*** Opening of ENTRIES SHOWN ***

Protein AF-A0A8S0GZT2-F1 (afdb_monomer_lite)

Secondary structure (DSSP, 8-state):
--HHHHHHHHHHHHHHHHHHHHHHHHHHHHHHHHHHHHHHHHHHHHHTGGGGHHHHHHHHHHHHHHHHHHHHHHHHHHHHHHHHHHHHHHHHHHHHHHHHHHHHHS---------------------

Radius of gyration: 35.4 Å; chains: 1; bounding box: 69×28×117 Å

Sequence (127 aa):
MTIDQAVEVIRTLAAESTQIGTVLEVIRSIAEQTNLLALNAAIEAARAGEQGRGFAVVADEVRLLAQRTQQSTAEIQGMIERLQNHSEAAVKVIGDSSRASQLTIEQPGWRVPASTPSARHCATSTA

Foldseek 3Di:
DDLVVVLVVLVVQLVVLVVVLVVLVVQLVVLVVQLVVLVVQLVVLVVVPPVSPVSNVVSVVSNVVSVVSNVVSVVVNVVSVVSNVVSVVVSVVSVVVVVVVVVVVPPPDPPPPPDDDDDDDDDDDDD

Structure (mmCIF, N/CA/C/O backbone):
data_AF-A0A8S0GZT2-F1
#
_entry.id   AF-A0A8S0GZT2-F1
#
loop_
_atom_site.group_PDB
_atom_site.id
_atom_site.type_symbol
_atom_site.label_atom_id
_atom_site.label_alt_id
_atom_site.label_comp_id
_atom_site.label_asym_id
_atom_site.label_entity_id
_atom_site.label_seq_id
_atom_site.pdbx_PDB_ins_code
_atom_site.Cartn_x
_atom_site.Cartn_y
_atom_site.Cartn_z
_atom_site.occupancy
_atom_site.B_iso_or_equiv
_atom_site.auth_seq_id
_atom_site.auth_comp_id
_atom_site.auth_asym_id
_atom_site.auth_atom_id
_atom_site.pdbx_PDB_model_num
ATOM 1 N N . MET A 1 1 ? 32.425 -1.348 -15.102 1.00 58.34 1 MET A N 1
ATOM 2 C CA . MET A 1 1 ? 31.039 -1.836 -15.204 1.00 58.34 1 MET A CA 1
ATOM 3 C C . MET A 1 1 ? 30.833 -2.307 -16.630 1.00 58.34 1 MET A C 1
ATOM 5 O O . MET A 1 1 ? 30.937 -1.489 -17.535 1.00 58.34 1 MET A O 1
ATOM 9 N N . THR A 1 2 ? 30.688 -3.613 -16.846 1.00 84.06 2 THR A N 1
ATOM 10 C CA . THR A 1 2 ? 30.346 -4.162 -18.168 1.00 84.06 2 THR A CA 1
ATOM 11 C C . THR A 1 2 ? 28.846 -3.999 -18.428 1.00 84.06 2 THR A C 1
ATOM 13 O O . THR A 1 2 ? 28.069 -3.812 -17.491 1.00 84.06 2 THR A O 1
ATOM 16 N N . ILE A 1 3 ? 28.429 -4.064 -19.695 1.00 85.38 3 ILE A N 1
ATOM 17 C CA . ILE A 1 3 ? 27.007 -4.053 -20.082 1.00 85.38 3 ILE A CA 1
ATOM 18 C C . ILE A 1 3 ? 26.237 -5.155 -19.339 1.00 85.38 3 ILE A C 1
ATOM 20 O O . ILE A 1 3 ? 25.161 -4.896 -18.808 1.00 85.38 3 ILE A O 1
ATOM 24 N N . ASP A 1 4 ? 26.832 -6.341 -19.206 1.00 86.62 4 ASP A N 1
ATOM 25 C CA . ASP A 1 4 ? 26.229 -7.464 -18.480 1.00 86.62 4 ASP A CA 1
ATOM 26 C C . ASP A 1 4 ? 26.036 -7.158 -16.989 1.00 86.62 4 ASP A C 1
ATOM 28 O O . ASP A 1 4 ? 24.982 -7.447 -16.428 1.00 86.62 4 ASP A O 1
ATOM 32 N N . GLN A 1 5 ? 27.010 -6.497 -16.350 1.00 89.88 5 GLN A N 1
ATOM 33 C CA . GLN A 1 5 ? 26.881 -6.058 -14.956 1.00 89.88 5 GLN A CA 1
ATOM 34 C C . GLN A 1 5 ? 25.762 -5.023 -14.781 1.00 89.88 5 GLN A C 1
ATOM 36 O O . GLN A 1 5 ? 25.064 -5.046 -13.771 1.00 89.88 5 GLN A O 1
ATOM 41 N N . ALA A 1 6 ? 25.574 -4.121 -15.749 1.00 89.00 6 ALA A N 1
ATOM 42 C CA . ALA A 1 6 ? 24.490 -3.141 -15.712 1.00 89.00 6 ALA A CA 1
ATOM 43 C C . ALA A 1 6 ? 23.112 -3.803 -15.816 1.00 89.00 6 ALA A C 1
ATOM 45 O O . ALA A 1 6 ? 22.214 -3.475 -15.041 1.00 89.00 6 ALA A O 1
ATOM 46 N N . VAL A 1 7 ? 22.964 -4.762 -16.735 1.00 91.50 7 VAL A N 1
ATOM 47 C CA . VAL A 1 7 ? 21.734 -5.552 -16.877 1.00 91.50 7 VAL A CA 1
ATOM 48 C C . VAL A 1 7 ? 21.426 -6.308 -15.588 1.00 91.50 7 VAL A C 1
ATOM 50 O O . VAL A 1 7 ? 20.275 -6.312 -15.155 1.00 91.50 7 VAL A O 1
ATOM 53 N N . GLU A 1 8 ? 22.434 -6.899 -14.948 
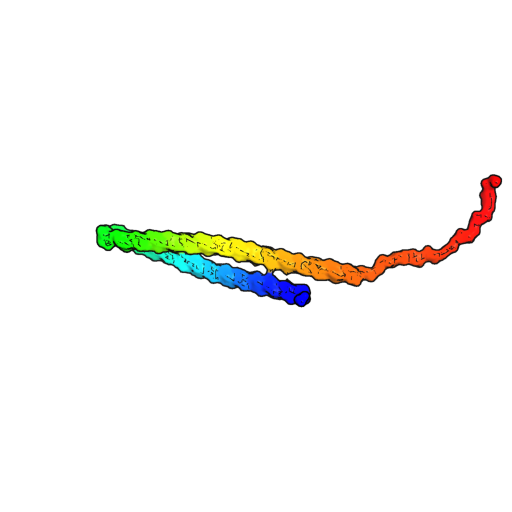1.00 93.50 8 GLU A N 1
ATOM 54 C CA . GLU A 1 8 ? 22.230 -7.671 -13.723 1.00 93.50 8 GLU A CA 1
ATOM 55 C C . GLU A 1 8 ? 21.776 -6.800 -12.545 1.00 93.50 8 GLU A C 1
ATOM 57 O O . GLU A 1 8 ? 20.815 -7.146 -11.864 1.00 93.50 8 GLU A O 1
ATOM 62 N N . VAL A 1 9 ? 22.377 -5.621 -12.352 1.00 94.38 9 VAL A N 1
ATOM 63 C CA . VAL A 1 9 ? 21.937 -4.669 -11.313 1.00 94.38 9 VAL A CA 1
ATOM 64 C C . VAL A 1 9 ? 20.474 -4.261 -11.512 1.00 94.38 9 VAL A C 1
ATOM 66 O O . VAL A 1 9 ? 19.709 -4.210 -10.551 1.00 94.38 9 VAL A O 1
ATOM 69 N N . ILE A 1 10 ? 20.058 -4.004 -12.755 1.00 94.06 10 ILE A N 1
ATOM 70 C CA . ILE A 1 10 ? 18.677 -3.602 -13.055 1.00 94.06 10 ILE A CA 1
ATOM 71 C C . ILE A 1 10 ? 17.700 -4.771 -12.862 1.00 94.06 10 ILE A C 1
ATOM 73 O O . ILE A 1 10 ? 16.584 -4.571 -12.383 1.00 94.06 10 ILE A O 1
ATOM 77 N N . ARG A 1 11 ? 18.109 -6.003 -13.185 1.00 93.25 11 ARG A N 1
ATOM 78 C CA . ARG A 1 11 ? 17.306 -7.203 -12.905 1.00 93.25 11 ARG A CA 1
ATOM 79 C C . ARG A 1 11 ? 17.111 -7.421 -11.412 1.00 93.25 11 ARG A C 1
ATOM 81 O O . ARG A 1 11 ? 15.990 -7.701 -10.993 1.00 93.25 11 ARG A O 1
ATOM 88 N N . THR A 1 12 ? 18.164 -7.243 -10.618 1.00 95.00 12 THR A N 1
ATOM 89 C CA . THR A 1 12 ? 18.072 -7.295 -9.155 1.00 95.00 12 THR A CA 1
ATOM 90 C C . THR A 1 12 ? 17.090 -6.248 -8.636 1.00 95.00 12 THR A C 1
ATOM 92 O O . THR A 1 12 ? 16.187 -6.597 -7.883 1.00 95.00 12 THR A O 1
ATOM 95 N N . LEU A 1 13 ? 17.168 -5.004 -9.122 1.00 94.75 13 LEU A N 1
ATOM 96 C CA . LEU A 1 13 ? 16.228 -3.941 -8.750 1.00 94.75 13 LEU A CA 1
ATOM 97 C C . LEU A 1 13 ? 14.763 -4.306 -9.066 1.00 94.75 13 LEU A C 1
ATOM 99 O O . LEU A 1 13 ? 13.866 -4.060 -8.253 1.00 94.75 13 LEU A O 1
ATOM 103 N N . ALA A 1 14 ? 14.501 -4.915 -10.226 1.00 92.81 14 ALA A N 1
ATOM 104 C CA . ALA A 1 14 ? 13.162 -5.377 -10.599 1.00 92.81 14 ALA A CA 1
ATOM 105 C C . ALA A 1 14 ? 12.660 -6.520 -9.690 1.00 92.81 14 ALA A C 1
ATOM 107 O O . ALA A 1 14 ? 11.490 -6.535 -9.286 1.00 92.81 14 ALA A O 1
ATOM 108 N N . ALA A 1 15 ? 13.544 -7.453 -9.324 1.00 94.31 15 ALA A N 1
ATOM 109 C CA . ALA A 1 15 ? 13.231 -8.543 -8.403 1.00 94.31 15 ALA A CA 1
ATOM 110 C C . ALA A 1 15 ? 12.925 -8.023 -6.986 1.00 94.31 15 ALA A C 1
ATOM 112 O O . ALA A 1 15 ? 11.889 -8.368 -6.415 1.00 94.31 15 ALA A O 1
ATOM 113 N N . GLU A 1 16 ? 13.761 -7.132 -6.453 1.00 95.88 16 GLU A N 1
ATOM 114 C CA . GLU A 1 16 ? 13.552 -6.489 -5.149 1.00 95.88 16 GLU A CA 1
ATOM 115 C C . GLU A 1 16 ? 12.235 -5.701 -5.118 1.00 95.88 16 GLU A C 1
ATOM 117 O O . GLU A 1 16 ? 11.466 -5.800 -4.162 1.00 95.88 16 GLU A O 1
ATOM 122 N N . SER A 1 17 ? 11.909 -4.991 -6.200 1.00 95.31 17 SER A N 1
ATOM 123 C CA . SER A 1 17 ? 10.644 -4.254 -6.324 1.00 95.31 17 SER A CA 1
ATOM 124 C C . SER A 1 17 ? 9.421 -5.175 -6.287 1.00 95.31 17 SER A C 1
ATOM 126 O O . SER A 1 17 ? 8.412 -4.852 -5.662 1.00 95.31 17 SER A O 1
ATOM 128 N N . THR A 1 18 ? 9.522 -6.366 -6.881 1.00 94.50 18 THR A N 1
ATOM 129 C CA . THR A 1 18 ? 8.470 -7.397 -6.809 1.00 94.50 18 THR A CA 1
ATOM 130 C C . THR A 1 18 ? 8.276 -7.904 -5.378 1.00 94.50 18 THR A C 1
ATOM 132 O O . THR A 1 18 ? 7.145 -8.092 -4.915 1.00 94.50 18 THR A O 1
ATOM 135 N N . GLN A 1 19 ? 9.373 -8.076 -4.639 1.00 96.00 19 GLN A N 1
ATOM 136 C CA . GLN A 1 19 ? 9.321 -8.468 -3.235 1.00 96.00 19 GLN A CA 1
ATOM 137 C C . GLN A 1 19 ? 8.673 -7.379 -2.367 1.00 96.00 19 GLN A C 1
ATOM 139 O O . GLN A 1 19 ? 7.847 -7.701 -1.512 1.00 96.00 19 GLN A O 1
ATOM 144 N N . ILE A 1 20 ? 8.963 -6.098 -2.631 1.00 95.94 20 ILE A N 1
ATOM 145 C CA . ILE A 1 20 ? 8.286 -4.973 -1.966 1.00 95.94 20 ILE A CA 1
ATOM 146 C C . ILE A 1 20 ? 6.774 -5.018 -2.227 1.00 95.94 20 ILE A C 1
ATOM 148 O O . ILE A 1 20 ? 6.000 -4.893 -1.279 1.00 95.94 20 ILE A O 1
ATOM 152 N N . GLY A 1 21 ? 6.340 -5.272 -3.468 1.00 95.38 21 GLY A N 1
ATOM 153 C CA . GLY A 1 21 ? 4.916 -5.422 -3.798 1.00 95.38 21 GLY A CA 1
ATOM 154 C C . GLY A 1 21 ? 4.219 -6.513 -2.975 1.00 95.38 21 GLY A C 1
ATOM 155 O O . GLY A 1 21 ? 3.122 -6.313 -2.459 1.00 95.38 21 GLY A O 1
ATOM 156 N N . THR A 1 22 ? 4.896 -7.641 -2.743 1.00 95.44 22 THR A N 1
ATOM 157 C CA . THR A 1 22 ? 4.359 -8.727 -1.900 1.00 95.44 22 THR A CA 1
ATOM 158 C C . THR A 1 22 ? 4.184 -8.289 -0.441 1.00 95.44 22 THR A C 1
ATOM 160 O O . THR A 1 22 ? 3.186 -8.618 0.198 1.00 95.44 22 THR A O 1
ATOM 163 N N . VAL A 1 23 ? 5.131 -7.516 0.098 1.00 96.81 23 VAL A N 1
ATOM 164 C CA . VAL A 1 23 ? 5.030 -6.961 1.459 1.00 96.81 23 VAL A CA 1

*** Close of ENTRIES SHOWN ***

**PROBLEM TO WORK ON:**
Find "ATOM 152 N N" in the records above. Repeat its line and every later line exactly, through the last one.

**REPLY TO THE TASK:**
ATOM 152 N N . GLY A 1 21 ? 6.340 -5.272 -3.468 1.00 95.38 21 GLY A N 1
ATOM 153 C CA . GLY A 1 21 ? 4.916 -5.422 -3.798 1.00 95.38 21 GLY A CA 1
ATOM 154 C C . GLY A 1 21 ? 4.219 -6.513 -2.975 1.00 95.38 21 GLY A C 1
ATOM 155 O O . GLY A 1 21 ? 3.122 -6.313 -2.459 1.00 95.38 21 GLY A O 1
ATOM 156 N N . THR A 1 22 ? 4.896 -7.641 -2.743 1.00 95.44 22 THR A N 1
ATOM 157 C CA . THR A 1 22 ? 4.359 -8.727 -1.900 1.00 95.44 22 THR A CA 1
ATOM 158 C C . THR A 1 22 ? 4.184 -8.289 -0.441 1.00 95.44 22 THR A C 1
ATOM 160 O O . THR A 1 22 ? 3.186 -8.618 0.198 1.00 95.44 22 THR A O 1
ATOM 163 N N . VAL A 1 23 ? 5.131 -7.516 0.098 1.00 96.81 23 VAL A N 1
ATOM 164 C CA . VAL A 1 23 ? 5.030 -6.961 1.459 1.00 96.81 23 VAL A CA 1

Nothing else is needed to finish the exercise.